Latin American Network Information Center - LANIC
-DATE-
19590316
-YEAR-
1959
-DOCUMENT_TYPE-
INTERVIEW
-AUTHOR-
F. CASTRO
-HEADLINE-
LEADER OF CUBA'S REVOLT TELLS WHAT'S COMING NEXT
-PLACE-
CUBA
-SOURCE-
U S NEWS & WORLD REPORT
-REPORT_NBR-
FBIS
-REPORT_DATE-
19590316
-TEXT-
Interview with FIDEL CASTRO

LEADER OF CUBA'S REVOLT

TELLS WHAT'S COMING NEXT

Now that the dust has settled in Cuba, what are Fidel Castro's
plans?

You can hear anything.  Among the rumors:

\o\  That U.S. companies will be seized by the new Government.

\o\  That a Communist-type "land reform" program is under way.

\o\  That an attack on the Trujillo dictatorship in the Dominican
Republic is all set.

To separate the facts from the rumors, "U.S. News & World Report" sent
its Inter-American News Editor--Clark H. Galloway--to Cuba for this
exclusive interview with Fidel Castro after he took over as Prime Minister.

The rebel leader discusses the problems confronting Cuba, and how he
intends to meet them.  Cuba, and how he intends to meet them.  The
interview, conducted in Spanish, took place in the National Palace in
Havana.

At HAVANA

Q    Mr. Prime Minister, is your Government going to take over some of
the North American firms in Cuba?

A    Nothing has been said here about nationalization.  We have not
raised that question.  We can revise some of the concessions made by the
Batista dictatorship because they are onerous concessions and they are
against the economy of our country, but we haven't spoken of
nationalization.

Our economic problems are different, they are fundamental, such as, for
example, carrying our agrarian reform and developing industries in this
country.  As far as public services are concerned, they are diversified.
For example, some of them are furnished by several companies at different
prices, different rates. This is a problem that has to be studied and
solved, but we haven't said the nationalization of any public service is
fundamental.

Q    What are the big changes you want to make in Cuban?

A    Well, fundamentally the problem of Cuba is a problem of creation
more than one of changes.  It is as if we have been fenced in for many
decades.

Our most serious problem is that the population grows constantly and,
in contrast, the sources of employment do not increase.  And, by the same
degree to which industry adopts new technology and needs fewer and fewer
workers, our population increases, and we find ourselves in a vicious
circle from which there is no escape-men who have no work and who, thus,
cannot be consumers, and an industry that cannot develop because it does
not have consumers.

We cannot compete with European industry in machinery and manufactured
products, nor with U.S. industry.  Our industry has to be an industry of
consumption, principally consumption inside this country, and it is not
possible to develop industry unless there is purchasing power.

But how is it possible to give work to the people if the country is not
industrializing?  Our big problem is the hundreds of thousands of men who
are out of work.

Q    What kinds of industries do you have in mind?

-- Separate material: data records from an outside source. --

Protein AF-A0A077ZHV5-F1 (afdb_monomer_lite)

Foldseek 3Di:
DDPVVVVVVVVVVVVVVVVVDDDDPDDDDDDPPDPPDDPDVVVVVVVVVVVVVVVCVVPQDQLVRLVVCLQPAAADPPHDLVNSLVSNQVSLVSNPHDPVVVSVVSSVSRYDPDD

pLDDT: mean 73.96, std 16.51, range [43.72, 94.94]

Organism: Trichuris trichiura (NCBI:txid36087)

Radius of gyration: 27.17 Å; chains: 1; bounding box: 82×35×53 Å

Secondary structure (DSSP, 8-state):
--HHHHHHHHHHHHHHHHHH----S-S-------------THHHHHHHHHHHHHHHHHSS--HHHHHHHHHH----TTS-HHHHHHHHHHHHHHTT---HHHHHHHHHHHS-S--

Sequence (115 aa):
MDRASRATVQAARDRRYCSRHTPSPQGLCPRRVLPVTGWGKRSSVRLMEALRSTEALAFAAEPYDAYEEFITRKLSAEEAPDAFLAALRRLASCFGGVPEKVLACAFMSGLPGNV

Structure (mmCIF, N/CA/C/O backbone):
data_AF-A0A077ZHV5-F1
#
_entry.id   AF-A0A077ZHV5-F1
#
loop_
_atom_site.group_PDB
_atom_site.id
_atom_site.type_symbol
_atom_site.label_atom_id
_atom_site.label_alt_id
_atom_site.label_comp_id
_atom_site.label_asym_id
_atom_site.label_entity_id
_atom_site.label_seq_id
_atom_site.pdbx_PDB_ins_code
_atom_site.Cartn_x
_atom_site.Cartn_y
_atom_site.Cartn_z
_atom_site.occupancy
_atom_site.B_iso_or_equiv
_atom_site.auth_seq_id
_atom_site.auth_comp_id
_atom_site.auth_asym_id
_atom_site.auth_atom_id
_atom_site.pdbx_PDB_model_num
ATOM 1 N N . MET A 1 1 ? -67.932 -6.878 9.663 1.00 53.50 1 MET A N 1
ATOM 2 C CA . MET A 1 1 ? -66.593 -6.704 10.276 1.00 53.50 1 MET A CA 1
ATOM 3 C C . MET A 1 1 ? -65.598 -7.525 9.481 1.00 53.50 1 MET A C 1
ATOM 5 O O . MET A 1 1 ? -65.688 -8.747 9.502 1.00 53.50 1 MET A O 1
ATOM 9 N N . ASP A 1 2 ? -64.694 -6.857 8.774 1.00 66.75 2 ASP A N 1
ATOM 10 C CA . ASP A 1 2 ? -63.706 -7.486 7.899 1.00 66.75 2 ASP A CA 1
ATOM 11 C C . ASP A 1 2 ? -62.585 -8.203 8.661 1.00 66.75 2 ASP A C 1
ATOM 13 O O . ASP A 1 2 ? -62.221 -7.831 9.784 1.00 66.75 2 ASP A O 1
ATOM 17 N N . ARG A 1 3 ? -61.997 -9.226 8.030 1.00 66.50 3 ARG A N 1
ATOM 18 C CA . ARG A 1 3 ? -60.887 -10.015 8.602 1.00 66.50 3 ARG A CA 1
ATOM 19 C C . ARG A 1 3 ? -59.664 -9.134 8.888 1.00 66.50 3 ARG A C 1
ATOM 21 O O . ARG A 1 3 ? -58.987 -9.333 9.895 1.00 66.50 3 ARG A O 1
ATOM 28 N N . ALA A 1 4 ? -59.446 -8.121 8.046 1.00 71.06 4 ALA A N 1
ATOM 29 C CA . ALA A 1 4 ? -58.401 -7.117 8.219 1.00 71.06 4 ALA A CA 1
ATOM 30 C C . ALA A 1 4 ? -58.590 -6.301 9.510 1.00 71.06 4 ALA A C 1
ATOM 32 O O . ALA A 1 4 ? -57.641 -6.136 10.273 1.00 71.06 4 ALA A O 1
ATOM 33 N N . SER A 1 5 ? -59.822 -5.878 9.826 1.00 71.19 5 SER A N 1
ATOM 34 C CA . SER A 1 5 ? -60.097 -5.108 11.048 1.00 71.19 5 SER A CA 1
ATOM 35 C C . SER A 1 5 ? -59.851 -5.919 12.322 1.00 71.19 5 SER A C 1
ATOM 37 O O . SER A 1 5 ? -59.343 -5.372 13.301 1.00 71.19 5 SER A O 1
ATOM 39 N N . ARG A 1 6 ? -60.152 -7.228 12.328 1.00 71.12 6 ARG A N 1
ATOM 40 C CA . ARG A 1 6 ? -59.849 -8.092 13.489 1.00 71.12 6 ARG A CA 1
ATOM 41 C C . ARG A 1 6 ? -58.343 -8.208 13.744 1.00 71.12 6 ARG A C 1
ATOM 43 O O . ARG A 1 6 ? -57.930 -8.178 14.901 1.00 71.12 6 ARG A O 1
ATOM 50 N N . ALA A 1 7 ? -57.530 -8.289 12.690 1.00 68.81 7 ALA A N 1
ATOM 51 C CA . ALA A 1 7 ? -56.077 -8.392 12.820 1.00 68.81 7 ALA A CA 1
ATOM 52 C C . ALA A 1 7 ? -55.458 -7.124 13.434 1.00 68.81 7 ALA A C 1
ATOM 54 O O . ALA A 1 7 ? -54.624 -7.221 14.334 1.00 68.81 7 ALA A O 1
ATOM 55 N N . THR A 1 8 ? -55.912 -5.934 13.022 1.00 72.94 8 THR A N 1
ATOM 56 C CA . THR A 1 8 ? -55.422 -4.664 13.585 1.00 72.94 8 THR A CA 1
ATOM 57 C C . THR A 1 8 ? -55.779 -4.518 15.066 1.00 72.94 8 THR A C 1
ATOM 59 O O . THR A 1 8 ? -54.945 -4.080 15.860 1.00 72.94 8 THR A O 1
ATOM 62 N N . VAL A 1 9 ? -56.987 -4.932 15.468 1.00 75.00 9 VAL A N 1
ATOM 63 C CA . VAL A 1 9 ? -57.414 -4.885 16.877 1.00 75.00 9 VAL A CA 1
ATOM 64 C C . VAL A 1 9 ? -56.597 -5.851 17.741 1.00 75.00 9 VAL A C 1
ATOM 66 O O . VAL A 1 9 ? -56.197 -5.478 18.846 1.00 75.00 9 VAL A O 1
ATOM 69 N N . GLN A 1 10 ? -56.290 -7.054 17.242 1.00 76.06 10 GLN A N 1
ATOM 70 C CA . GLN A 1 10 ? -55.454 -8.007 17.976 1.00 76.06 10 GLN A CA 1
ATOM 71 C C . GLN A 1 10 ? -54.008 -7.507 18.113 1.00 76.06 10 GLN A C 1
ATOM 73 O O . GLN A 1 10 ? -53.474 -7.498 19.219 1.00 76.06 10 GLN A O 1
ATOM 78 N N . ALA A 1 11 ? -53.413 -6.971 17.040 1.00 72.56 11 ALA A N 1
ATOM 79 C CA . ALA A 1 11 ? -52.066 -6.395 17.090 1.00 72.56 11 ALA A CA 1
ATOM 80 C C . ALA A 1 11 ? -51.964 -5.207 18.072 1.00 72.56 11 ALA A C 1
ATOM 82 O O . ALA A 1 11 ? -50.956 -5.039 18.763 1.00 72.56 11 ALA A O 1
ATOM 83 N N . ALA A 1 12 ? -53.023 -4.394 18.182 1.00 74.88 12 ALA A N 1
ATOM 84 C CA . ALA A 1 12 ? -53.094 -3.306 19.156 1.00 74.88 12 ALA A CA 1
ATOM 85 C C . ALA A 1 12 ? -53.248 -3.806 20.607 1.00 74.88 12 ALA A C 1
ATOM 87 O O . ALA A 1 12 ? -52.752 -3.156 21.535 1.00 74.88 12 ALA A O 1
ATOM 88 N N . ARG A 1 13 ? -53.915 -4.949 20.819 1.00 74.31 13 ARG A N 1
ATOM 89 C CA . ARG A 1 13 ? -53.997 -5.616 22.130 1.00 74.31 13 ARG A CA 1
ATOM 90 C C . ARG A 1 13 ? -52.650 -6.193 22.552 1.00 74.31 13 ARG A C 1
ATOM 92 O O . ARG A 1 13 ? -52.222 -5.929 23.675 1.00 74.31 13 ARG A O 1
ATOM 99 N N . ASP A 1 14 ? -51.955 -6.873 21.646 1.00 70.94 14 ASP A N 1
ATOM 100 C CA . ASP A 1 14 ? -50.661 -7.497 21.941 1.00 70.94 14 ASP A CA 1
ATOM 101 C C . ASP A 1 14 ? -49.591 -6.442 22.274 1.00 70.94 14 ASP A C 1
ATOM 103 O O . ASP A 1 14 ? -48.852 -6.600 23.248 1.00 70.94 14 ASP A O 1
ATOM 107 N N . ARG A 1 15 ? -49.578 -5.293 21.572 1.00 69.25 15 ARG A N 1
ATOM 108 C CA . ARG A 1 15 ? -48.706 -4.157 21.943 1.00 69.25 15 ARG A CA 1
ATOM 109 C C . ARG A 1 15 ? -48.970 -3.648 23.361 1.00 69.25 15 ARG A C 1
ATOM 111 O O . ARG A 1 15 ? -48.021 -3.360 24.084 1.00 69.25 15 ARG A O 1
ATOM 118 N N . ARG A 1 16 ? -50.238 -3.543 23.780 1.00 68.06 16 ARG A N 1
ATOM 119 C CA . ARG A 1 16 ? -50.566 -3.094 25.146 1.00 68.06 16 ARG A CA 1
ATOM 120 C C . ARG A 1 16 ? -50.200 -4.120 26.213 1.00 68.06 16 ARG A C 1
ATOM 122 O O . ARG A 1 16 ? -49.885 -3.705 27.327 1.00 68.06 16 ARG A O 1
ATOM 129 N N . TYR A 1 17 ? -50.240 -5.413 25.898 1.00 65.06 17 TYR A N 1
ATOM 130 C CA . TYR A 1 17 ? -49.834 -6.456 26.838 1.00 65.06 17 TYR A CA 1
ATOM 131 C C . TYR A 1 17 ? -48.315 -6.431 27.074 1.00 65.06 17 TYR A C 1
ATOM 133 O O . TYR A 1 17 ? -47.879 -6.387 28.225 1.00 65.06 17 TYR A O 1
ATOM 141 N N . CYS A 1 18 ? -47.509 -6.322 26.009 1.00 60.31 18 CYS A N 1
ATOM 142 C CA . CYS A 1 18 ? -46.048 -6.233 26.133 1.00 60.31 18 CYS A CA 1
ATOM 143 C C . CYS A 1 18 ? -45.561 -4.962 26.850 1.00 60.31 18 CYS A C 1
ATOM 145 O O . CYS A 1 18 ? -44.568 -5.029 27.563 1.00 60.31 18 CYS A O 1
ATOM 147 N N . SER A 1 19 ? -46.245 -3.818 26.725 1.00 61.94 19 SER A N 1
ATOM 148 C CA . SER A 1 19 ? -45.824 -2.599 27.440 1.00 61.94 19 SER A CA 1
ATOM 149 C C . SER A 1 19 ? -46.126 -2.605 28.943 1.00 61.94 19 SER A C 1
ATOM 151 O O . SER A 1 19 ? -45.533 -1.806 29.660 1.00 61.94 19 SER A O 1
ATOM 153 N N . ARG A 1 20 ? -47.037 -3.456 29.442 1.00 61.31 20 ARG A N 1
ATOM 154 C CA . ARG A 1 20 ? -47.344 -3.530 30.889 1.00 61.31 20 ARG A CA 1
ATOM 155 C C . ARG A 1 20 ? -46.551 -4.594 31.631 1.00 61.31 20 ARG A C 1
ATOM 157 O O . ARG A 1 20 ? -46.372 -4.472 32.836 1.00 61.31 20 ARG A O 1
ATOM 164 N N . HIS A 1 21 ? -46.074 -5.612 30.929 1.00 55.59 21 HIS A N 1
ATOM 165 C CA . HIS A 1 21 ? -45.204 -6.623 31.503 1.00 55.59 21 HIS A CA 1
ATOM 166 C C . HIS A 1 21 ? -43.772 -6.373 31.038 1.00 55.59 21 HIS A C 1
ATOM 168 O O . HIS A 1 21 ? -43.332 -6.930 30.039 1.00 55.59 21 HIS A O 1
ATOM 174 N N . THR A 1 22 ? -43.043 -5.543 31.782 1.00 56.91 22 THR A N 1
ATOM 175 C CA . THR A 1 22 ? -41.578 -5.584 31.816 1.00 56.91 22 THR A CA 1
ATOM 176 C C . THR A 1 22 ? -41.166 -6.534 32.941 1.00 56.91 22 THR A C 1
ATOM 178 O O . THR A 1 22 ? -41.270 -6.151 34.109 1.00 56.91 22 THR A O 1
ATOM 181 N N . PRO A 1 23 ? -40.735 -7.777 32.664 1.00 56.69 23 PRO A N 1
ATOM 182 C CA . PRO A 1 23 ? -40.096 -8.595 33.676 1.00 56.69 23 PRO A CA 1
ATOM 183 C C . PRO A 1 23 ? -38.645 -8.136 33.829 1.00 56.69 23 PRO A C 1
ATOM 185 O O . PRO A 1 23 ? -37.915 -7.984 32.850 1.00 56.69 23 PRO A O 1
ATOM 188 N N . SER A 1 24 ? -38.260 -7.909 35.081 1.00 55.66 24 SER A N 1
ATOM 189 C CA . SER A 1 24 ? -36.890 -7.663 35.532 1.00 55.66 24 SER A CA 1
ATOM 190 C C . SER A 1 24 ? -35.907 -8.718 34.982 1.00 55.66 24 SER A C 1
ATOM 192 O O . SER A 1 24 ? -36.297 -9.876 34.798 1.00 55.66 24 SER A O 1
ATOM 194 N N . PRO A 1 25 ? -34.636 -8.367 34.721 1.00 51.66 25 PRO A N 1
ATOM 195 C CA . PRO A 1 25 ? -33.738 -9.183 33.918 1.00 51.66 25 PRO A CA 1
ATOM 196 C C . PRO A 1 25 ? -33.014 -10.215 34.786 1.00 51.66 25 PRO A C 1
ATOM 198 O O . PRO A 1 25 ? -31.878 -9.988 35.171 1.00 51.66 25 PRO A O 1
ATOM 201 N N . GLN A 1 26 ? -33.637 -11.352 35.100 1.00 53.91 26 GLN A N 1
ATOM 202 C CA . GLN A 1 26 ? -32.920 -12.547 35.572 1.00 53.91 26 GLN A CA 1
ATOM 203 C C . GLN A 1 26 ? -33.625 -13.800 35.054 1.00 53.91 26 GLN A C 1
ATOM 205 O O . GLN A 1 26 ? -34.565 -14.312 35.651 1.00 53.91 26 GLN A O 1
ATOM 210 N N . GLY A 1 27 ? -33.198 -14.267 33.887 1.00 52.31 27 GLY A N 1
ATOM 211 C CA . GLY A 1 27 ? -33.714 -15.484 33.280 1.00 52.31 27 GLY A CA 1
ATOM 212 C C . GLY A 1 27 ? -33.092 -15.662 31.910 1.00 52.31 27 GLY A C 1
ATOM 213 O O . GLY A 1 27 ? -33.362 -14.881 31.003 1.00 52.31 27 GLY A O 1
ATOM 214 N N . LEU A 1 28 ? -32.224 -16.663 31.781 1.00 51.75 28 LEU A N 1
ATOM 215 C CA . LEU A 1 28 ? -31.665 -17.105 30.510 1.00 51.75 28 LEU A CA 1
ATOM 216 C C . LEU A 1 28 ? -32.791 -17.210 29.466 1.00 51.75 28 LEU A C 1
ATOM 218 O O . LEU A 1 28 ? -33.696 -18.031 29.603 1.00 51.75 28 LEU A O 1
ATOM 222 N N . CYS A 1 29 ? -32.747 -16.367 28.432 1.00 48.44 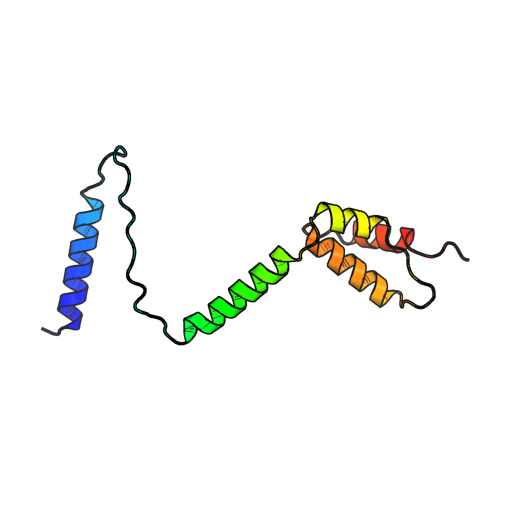29 CYS A N 1
ATOM 223 C CA . CYS A 1 29 ? -33.702 -16.410 27.333 1.00 48.44 29 CYS A CA 1
ATOM 224 C C . CYS A 1 29 ? -33.614 -17.775 26.632 1.00 48.44 29 CYS A C 1
ATOM 226 O O . CYS A 1 29 ? -32.556 -18.095 26.079 1.00 48.44 2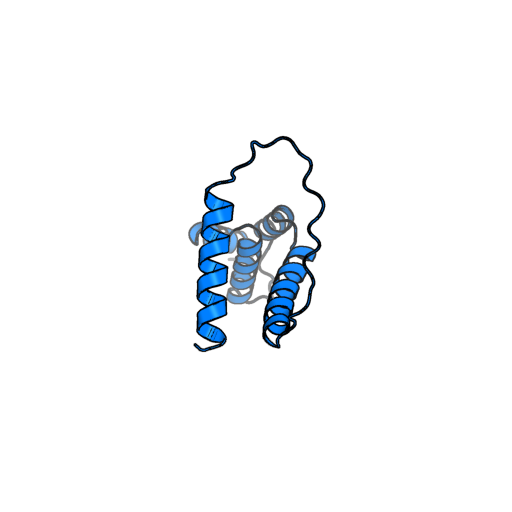9 CYS A O 1
ATOM 228 N N . PRO A 1 30 ? -34.696 -18.573 26.574 1.00 56.91 30 PRO A N 1
ATOM 229 C CA . PRO A 1 30 ? -34.712 -19.720 25.695 1.00 56.91 30 PRO A CA 1
ATOM 230 C C . PRO A 1 30 ? -34.692 -19.193 24.261 1.00 56.91 30 PRO A C 1
ATOM 232 O O . PRO A 1 30 ? -35.454 -18.305 23.872 1.00 56.91 30 PRO A O 1
ATOM 235 N N . ARG A 1 31 ? -33.761 -19.743 23.492 1.00 53.88 31 ARG A N 1
ATOM 236 C CA . ARG A 1 31 ? -33.551 -19.563 22.058 1.00 53.88 31 ARG A CA 1
ATOM 237 C C . ARG A 1 31 ? -34.901 -19.518 21.320 1.00 53.88 31 ARG A C 1
ATOM 239 O O . ARG A 1 31 ? -35.503 -20.552 21.043 1.00 53.88 31 ARG A O 1
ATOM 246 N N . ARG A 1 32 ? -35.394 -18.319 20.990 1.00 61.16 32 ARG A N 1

A    Principally those that produce foods, a textile industry and
industries to produce manufactured products for Cuban consumption.  Our
industry could not hope to compete fundamentally with foreign industry;
thus is must develop on the basis of domestic consumption and produce the
largest possible quantity of articles and goods to be consumed in this
country.

Q    How much will this industrialization program cost?

A    That depends, because you have to distinguish between the program
of industrialization and the program of public works that should be carried
out to meet many needs.  Any Cuban town, our of the 200 or 300 towns that
are more or less important, has a series of fabulous needs that never have
been satisfied.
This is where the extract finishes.